Overview
- Written in Python3
- ConfigMaster will be employed for configuration parsing, etc.
- Allows users to employ python when building configuration files (i.e. loop over directories to create dictionary elements for archiving)
- strftime formatting employed for adding time elements to paths
- Similar in functionality to Archiver.pl
- Iterative/Evolutionary design
Definitions / Acronyms / Initialisms
- CS - Campaign Store
Resources
- https://github.com/globus/automation-examples
https://www2.cisl.ucar.edu/sites/default/files/CISL_GlobusCLI_Nov2018.html
https://www2.cisl.ucar.edu/resources/storage-and-file-systems/globus-file-transfers).
https://docs.globus.org/how-to/globus-connect-personal-linux/#globus-connect-personal-cli
user-facing page for Globus information in the RAL User Knowledge Base: https://sdg.rap.ucar.edu/confluence/pages/viewpage.action?title=Globus&spaceKey=RUKB
Design
User Stories
Simple Copy
- User wants to copy directories of data every day to the CS
from /ldm3_d2/grib/GFS002/%Y%m%d to
/RAPDMG/grib/GFS002
Simple Tar
- User wants to copy a directory of data into a tar file
from /ldm1_d2/NLDN/DATEYYYYMMDD/ to
/RAPDMG/LDM/ARCHIVE/DATEYYYY/DATEMMDD
- put in tar file DATEYYYYMMDD.nldn.tar
- include cdDirTar to put relative paths into the tar file
Globs in Source
- User wants to copy several directories of data into a tar file
<source>/ldm1_d2/nids/raw/nids/*/BREF1/DATEYYYYMMDD</source>
<destination>/RAPDMG/LDM/ARCHIVE/DATEYYYY/DATEMMDD</destination>
<cdDirTar>/ldm1_d2/nids/raw/</cdDirTar>
<expectedNumFiles>
25000
</expectedNumFiles>
<expectedFileSize>
245000000
</expectedFileSize>
<tarFilename>DATEYYYYMMDD_all.nids.tar</tarFilename>
Do we want to support this?
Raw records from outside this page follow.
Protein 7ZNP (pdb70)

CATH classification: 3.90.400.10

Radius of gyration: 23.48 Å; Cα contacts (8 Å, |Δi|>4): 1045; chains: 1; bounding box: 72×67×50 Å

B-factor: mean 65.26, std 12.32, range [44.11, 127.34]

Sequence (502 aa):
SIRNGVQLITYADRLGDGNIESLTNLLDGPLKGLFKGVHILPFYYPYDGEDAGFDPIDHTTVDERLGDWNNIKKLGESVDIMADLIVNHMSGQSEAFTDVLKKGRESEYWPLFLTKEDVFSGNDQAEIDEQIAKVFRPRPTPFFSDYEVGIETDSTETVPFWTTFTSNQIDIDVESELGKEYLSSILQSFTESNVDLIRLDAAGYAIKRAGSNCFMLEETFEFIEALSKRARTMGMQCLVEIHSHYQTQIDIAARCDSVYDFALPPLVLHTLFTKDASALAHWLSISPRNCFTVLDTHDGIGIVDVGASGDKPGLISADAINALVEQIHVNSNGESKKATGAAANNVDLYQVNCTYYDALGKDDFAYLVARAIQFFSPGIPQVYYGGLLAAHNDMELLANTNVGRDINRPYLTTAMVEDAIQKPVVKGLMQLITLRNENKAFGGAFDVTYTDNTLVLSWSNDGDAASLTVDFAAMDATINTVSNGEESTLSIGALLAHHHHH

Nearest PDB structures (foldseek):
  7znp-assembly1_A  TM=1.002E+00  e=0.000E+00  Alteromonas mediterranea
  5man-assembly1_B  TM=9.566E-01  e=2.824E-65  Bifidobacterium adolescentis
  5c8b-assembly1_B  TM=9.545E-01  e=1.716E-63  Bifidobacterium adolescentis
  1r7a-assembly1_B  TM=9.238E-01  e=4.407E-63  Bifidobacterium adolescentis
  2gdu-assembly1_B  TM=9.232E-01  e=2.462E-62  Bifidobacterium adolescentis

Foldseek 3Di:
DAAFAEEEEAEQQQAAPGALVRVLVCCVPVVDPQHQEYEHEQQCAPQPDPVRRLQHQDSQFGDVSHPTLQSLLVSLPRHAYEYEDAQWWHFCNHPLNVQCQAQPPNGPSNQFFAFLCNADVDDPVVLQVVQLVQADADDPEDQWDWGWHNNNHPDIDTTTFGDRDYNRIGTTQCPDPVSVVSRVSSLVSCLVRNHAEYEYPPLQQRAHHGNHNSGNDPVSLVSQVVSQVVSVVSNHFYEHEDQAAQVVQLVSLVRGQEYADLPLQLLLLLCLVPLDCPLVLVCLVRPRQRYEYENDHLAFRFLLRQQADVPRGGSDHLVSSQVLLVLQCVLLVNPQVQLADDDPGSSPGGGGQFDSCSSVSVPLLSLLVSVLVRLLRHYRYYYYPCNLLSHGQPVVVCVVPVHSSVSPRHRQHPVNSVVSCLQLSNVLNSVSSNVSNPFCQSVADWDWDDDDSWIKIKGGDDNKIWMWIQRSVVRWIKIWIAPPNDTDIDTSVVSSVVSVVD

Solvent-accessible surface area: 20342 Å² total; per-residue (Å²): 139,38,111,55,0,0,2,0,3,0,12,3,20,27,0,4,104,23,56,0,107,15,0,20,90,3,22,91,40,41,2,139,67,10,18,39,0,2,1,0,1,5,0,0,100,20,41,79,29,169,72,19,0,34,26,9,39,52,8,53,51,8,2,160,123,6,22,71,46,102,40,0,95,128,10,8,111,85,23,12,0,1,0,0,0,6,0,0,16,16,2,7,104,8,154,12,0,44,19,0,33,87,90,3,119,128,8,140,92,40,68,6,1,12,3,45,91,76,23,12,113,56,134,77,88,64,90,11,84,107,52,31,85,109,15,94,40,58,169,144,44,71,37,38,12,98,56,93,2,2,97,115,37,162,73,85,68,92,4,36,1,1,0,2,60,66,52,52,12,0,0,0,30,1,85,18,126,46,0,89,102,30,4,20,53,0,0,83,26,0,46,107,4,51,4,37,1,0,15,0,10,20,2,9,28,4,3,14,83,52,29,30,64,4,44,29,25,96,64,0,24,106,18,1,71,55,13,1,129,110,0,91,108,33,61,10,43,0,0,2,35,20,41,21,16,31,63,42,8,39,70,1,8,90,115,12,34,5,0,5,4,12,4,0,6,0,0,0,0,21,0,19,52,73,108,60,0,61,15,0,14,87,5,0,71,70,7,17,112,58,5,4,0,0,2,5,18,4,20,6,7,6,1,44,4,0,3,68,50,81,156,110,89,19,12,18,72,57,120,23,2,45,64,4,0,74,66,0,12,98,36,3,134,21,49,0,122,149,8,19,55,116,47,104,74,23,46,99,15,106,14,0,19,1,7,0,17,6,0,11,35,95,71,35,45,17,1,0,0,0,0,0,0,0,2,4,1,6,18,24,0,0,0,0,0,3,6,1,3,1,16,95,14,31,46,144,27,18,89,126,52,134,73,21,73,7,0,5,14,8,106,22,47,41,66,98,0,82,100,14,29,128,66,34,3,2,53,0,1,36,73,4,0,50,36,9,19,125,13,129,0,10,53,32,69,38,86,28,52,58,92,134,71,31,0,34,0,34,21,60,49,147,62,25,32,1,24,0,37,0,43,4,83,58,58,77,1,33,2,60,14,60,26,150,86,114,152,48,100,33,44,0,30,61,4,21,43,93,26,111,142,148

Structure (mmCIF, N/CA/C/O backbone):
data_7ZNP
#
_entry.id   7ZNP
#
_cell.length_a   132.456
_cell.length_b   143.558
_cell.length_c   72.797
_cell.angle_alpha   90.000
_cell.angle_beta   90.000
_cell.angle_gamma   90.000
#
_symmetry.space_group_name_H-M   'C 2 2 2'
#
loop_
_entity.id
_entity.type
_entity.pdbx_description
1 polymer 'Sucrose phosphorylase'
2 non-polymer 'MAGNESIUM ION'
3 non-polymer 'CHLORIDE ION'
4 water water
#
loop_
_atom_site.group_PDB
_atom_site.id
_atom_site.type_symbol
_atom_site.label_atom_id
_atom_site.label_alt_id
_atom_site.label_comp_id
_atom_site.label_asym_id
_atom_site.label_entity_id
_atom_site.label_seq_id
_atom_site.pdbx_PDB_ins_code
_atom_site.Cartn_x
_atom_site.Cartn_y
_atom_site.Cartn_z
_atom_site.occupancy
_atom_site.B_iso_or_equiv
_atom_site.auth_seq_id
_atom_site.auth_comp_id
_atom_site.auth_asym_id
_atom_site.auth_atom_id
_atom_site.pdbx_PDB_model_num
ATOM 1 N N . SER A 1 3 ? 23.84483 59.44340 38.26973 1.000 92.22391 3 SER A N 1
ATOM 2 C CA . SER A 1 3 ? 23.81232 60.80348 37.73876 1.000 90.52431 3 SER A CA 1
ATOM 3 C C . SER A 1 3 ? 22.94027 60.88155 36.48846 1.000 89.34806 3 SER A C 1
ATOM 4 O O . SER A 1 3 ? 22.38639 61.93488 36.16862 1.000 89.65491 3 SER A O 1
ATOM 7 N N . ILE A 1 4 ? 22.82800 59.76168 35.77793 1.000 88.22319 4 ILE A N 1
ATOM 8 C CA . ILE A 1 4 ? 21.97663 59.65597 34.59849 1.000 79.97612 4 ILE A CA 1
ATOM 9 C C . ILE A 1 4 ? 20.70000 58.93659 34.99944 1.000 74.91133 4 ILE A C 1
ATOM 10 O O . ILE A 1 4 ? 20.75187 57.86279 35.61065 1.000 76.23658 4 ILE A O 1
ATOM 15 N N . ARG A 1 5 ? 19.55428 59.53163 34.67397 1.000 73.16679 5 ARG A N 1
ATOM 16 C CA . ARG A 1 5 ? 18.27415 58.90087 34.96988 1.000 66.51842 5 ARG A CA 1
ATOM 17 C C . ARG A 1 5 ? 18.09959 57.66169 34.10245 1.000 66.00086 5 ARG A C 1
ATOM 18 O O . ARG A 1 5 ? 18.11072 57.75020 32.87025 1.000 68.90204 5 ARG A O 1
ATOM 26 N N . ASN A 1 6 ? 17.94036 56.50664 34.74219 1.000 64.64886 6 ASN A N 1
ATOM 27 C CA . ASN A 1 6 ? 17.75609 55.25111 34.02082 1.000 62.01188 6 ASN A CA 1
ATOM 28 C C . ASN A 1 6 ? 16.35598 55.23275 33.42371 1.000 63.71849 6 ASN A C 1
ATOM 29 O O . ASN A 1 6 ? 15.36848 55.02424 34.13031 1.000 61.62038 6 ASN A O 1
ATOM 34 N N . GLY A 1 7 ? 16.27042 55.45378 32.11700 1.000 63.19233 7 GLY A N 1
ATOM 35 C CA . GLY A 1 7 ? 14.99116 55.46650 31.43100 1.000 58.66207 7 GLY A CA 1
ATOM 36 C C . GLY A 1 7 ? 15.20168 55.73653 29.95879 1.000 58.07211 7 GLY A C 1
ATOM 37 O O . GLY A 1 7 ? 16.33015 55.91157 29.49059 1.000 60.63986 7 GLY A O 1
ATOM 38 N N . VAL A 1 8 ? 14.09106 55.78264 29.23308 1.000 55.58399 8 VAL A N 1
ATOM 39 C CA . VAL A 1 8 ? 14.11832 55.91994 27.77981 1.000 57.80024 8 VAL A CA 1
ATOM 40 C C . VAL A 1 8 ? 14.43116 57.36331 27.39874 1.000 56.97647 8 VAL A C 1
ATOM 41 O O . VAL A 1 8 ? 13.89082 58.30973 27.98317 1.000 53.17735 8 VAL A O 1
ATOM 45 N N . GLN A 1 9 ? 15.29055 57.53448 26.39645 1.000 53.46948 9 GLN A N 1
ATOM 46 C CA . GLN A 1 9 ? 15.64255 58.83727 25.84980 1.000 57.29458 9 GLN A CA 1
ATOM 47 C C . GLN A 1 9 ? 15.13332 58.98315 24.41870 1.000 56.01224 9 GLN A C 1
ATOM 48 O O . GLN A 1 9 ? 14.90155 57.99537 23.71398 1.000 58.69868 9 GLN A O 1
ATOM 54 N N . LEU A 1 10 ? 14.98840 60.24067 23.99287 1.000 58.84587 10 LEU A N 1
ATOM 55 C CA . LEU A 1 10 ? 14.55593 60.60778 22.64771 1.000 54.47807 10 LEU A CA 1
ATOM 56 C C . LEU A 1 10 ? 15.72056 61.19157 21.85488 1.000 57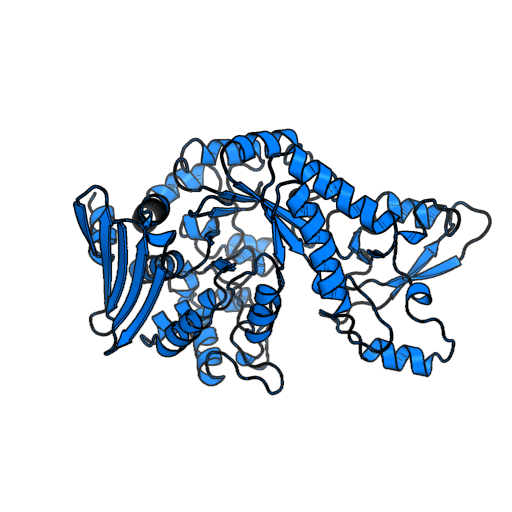.90659 10 LEU A C 1
ATOM 57 O O . LEU A 1 10 ? 16.47742 62.01905 22.37104 1.000 51.84622 10 LEU A O 1
ATOM 62 N N . ILE A 1 11 ? 15.86470 60.75781 20.60310 1.000 52.62569 11 ILE A N 1
ATOM 63 C CA . ILE A 1 11 ? 16.78765 61.37364 19.65319 1.000 50.75677 11 ILE A CA 1
ATOM 64 C C . ILE A 1 11 ? 15.97212 62.22429 18.68978 1.000 52.02286 11 ILE A C 1
ATOM 65 O O . ILE A 1 11 ? 15.05959 61.71861 18.02735 1.000 55.40678 11 ILE A O 1
ATOM 70 N N . THR A 1 12 ? 16.29972 63.50775 18.58316 1.000 53.46014 12 THR A N 1
ATOM 71 C CA . THR A 1 12 ? 15.53706 64.35572 17.68451 1.000 52.73558 12 THR A CA 1
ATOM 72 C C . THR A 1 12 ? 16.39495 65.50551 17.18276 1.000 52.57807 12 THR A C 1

Maybe make user use python to build multiple entries into the archive items dictionary?
Multiple entries into the same tar file
- User gives several archive items with the same destination tar file
- Items are added to the tar file before sending to the CS.
Requirements
Minimum Requirements
- Support user stories - Simple Copy, Simple Tar, Multiple entries into the same tar file
- Email user status of gat run
Stretch Goals
- Support user stories - Globs in Source
- Allow user to define expected file sizes, # of files, etc. and include results in email.
- skip underscore files
- set mode on uploads to CR
- accept meta-data and make available for data discovery to other users.
- zip files
- encrypt files
Iterations
Proof of Functionality - Connect and transfer via globus
- Uses globus-cli to connect to the CS and transfer a file.
Add ConfigMaster Support
- Use ConfigMaster config file to define a set of archive items
- Iterate over them to send to the CS
Support the "Simple Copy" user story